§ **Information given**:
=== Section Start ===
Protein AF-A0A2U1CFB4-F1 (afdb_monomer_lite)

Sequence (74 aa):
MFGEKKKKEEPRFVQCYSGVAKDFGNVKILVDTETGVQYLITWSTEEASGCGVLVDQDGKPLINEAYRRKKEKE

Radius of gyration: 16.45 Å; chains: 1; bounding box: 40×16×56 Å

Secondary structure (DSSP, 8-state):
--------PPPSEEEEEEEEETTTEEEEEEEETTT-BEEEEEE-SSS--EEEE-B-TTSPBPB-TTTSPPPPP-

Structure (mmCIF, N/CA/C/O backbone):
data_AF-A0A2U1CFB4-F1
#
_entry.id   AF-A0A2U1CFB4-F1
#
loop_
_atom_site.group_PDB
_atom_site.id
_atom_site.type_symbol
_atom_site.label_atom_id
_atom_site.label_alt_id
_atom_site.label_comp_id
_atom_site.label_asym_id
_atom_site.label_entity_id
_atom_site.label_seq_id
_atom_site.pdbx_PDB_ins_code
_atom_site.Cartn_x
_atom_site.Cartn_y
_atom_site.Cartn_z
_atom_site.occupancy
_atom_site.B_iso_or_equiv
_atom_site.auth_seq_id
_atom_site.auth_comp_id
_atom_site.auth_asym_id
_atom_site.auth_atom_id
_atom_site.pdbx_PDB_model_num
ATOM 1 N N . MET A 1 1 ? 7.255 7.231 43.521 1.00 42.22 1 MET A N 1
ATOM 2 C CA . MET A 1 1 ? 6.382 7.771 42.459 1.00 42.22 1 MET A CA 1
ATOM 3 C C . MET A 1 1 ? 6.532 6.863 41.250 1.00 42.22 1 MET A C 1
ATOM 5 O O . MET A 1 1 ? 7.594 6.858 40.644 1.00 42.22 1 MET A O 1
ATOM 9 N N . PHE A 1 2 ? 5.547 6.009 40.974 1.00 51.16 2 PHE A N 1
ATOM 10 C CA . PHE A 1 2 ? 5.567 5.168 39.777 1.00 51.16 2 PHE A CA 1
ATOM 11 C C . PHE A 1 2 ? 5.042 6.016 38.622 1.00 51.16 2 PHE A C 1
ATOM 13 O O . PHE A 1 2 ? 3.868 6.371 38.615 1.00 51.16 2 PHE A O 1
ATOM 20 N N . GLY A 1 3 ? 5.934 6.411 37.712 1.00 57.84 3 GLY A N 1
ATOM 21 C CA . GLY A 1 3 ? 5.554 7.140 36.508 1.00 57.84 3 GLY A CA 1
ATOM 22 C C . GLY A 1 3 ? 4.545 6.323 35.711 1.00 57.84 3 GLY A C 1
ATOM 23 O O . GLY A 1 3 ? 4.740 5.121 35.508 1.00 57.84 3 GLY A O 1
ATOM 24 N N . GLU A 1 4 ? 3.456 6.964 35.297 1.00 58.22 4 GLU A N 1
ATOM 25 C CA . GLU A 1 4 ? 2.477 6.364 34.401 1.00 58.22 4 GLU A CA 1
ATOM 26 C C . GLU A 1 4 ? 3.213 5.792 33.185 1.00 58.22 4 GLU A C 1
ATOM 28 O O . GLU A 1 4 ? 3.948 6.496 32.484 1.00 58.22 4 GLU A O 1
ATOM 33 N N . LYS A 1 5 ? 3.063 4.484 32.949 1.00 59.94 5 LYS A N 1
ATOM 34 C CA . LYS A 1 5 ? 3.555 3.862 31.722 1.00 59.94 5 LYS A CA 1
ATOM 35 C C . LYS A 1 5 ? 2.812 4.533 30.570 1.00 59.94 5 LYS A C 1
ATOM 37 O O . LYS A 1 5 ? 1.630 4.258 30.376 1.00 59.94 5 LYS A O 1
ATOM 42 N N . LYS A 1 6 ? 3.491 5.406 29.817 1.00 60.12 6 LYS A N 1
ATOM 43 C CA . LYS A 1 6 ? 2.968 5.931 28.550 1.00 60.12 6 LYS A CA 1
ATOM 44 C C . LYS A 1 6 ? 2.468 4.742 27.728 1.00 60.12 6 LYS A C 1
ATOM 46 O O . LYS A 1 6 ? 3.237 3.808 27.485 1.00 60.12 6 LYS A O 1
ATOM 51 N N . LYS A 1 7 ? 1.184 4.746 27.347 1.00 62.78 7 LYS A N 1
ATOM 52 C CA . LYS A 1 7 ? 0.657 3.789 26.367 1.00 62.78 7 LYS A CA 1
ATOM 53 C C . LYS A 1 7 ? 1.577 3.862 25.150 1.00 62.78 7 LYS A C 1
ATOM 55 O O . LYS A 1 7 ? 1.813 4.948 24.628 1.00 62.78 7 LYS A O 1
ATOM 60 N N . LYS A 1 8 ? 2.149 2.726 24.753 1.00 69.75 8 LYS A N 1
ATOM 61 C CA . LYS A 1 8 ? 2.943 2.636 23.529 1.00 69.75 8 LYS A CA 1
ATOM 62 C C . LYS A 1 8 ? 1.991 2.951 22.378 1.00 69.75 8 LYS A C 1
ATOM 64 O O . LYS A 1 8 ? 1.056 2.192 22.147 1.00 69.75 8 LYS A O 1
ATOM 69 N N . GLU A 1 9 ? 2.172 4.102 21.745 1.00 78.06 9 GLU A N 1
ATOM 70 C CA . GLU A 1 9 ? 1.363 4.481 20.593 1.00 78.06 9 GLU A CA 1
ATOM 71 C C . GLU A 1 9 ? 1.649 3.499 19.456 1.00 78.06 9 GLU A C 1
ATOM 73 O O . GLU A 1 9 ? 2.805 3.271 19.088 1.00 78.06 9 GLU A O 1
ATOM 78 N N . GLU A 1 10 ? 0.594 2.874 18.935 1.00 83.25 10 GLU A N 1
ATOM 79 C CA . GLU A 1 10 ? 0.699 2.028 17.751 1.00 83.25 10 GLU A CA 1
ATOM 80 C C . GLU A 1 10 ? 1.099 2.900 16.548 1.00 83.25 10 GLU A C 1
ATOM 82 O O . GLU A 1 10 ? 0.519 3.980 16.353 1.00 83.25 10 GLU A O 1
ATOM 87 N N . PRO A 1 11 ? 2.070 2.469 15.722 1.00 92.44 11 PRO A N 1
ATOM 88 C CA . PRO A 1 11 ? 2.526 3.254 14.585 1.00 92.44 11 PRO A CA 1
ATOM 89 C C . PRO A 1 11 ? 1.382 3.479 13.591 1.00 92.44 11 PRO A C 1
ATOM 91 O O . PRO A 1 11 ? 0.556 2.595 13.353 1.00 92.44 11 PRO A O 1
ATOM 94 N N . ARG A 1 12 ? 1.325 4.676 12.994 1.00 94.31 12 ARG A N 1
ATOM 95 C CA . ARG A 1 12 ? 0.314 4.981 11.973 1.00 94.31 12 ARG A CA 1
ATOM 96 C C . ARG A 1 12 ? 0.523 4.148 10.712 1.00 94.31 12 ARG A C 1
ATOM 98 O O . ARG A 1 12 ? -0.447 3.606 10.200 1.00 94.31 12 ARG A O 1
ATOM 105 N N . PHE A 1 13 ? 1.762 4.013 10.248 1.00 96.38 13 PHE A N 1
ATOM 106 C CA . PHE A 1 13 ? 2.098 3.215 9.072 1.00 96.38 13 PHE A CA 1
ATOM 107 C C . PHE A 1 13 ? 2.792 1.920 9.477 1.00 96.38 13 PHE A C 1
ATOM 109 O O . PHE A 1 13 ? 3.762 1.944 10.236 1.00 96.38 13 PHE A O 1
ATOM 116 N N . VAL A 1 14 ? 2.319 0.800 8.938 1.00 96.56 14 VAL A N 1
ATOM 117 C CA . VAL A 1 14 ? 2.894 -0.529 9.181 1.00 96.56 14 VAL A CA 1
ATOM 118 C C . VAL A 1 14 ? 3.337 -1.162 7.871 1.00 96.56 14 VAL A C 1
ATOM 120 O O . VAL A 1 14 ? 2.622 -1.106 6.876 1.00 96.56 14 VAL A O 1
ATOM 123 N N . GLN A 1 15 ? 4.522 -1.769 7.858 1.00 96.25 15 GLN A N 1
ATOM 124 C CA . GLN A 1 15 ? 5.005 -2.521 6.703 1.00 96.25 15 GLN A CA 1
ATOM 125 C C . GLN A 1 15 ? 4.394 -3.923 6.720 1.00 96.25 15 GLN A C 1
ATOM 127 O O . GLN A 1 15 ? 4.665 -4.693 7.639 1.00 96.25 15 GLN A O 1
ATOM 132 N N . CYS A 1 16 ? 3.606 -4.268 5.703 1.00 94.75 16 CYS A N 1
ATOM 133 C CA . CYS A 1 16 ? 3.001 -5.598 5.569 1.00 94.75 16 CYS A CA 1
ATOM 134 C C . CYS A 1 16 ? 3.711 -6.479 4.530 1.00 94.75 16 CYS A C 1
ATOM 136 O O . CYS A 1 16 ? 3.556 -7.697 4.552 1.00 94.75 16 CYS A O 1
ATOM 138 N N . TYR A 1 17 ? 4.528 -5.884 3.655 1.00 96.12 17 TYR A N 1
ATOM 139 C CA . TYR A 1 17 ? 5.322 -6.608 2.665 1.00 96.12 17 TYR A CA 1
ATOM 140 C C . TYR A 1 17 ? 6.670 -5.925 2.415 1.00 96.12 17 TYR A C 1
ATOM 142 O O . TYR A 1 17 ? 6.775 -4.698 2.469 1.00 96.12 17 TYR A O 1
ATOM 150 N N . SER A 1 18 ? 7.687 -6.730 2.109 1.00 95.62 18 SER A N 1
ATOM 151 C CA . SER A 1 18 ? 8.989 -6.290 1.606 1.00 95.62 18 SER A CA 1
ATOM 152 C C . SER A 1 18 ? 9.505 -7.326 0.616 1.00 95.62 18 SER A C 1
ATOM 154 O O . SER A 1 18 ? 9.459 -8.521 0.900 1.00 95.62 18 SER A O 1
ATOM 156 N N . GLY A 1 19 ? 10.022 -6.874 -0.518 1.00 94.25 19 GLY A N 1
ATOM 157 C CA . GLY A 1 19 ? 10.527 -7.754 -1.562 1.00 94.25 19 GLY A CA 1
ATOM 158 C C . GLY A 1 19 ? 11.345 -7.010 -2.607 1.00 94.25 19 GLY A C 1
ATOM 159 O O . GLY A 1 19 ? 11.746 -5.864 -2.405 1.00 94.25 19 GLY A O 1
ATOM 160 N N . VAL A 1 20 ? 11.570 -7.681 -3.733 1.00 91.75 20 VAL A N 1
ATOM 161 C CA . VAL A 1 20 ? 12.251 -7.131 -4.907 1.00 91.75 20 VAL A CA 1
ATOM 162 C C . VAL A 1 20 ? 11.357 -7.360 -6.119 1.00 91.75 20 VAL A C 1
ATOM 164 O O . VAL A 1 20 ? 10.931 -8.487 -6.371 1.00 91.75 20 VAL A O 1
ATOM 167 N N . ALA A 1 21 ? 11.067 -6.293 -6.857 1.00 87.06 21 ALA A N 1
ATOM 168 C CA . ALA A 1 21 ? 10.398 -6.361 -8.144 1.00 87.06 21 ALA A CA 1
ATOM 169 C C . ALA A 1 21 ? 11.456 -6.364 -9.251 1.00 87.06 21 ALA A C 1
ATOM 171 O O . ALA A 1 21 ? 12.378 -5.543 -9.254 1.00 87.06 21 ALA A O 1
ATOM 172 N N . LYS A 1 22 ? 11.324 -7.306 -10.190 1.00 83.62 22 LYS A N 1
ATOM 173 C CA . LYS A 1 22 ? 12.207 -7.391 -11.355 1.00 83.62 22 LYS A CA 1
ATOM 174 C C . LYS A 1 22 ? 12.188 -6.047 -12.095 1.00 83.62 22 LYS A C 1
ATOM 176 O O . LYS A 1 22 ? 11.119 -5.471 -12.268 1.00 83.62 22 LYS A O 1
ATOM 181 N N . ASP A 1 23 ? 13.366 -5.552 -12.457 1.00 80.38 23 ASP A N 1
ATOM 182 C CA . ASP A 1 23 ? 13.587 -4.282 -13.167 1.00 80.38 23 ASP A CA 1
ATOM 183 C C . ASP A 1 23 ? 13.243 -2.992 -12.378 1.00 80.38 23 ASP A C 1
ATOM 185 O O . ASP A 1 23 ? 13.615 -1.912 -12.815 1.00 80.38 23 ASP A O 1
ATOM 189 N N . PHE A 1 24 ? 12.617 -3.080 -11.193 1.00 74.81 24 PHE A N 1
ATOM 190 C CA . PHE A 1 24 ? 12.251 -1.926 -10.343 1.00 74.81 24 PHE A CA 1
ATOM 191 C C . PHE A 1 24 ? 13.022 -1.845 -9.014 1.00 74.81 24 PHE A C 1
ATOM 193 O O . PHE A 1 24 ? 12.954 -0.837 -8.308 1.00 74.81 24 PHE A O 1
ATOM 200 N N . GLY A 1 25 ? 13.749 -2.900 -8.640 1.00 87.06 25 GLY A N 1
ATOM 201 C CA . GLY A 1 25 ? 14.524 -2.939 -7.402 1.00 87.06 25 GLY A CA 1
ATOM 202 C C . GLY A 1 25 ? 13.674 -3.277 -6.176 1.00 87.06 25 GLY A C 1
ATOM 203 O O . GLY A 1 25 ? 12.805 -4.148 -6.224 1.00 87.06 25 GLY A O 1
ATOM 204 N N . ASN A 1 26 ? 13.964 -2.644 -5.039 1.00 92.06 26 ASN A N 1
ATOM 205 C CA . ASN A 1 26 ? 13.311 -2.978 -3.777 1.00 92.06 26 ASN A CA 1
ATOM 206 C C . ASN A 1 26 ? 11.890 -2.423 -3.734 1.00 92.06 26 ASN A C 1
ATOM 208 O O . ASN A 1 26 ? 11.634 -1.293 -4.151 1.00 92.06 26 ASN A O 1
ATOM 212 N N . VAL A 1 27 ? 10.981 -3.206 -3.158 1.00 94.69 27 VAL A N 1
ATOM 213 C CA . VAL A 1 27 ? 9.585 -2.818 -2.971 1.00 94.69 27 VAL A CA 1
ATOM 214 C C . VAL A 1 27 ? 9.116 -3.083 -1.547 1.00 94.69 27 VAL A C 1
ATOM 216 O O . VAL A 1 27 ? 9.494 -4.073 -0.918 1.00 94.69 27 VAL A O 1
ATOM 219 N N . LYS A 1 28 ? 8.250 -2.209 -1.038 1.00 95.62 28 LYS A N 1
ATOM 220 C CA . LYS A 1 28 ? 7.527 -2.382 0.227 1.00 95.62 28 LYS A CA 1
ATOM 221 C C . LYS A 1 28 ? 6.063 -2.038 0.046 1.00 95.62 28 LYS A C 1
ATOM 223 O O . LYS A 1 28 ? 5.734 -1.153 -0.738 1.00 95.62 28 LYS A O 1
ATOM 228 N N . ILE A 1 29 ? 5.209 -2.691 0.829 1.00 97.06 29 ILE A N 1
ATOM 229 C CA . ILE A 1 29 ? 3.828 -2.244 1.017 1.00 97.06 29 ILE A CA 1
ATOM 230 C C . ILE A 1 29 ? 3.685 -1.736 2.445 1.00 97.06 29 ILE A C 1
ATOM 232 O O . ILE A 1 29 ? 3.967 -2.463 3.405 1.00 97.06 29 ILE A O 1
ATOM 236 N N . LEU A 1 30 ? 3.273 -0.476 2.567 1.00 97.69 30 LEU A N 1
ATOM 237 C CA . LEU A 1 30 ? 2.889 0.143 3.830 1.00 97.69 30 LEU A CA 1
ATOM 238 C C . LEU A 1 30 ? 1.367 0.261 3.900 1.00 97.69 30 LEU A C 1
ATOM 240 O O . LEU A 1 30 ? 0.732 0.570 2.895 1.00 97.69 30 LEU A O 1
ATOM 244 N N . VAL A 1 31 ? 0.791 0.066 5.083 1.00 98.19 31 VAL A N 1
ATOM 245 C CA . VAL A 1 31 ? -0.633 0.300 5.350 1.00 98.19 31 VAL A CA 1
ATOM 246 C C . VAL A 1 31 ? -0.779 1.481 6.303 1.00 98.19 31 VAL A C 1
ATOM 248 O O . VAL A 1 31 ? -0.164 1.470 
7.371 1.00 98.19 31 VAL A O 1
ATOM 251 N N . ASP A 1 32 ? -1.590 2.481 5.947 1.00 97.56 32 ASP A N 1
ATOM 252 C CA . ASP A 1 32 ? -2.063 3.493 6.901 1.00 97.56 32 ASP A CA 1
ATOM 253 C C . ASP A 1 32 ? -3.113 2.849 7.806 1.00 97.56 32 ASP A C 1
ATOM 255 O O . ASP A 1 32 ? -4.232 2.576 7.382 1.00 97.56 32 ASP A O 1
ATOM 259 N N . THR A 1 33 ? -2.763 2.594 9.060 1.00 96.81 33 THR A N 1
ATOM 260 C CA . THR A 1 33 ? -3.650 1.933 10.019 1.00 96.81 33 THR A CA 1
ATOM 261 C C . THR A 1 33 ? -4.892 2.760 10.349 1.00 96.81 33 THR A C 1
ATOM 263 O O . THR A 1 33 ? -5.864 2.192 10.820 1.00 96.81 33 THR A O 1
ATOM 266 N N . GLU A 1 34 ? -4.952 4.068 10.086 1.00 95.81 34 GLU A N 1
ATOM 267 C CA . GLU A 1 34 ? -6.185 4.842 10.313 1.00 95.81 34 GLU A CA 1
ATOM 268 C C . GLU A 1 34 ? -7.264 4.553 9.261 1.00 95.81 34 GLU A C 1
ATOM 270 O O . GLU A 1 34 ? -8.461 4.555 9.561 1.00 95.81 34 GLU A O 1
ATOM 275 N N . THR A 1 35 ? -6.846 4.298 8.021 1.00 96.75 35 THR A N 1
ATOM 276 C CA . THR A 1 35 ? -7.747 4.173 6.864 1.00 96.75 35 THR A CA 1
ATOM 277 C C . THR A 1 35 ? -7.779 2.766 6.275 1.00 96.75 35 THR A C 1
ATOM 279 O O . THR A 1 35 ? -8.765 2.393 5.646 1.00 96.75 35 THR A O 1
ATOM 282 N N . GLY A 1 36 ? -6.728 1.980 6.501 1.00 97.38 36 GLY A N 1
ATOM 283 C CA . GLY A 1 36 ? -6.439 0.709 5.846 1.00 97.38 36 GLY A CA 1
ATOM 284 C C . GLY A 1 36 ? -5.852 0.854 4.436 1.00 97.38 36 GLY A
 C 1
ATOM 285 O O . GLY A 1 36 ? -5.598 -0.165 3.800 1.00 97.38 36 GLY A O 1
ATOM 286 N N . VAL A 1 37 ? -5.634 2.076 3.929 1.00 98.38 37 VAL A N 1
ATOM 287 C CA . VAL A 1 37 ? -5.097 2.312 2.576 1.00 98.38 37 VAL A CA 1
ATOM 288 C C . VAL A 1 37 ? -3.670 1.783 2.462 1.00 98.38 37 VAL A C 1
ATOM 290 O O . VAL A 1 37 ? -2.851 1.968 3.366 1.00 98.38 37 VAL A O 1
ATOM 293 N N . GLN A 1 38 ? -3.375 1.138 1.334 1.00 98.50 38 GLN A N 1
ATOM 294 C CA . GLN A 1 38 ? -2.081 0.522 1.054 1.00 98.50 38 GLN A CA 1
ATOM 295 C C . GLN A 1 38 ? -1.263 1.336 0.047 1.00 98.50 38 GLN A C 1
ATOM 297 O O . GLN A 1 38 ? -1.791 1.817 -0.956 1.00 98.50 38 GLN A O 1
=== Section End ===
§ **Exercise objective**: In the listing above, find the line with "ATOM 133 C CA" and the line with "ATOM 160 N N". Output those two lines and every line between them, exactly as written.

§ **Exercise response**:
ATOM 133 C CA . CYS A 1 16 ? 3.001 -5.598 5.569 1.00 94.75 16 CYS A CA 1
ATOM 134 C C . CYS A 1 16 ? 3.711 -6.479 4.530 1.00 94.75 16 CYS A C 1
ATOM 136 O O . CYS A 1 16 ? 3.556 -7.697 4.552 1.00 94.75 16 CYS A O 1
ATOM 138 N N . TYR A 1 17 ? 4.528 -5.884 3.655 1.00 96.12 17 TYR A N 1
ATOM 139 C CA . TYR A 1 17 ? 5.322 -6.608 2.665 1.00 96.12 17 TYR A CA 1
ATOM 140 C C . TYR A 1 17 ? 6.670 -5.925 2.415 1.00 96.12 17 TYR A C 1
ATOM 142 O O . TYR A 1 17 ? 6.775 -4.698 2.469 1.00 96.12 17 TYR A O 1
ATOM 150 N N . SER A 1 18 ? 7.687 -6.730 2.109 1.00 95.62 18 SER A N 1
ATOM 151 C CA . SER A 1 18 ? 8.989 -6.290 1.606 1.00 95.62 18 SER A CA 1
ATOM 152 C C . SER A 1 18 ? 9.505 -7.326 0.616 1.00 95.62 18 SER A C 1
ATOM 154 O O . SER A 1 18 ? 9.459 -8.521 0.900 1.00 95.62 18 SER A O 1
ATOM 156 N N . GLY A 1 19 ? 10.022 -6.874 -0.518 1.00 94.25 19 GLY A N 1
ATOM 157 C CA . GLY A 1 19 ? 10.527 -7.754 -1.562 1.00 94.25 19 GLY A CA 1
ATOM 158 C C . GLY A 1 19 ? 11.345 -7.010 -2.607 1.00 94.25 19 GLY A C 1
ATOM 159 O O . GLY A 1 19 ? 11.746 -5.864 -2.405 1.00 94.25 19 GLY A O 1
ATOM 160 N N . VAL A 1 20 ? 11.570 -7.681 -3.733 1.00 91.75 20 VAL A N 1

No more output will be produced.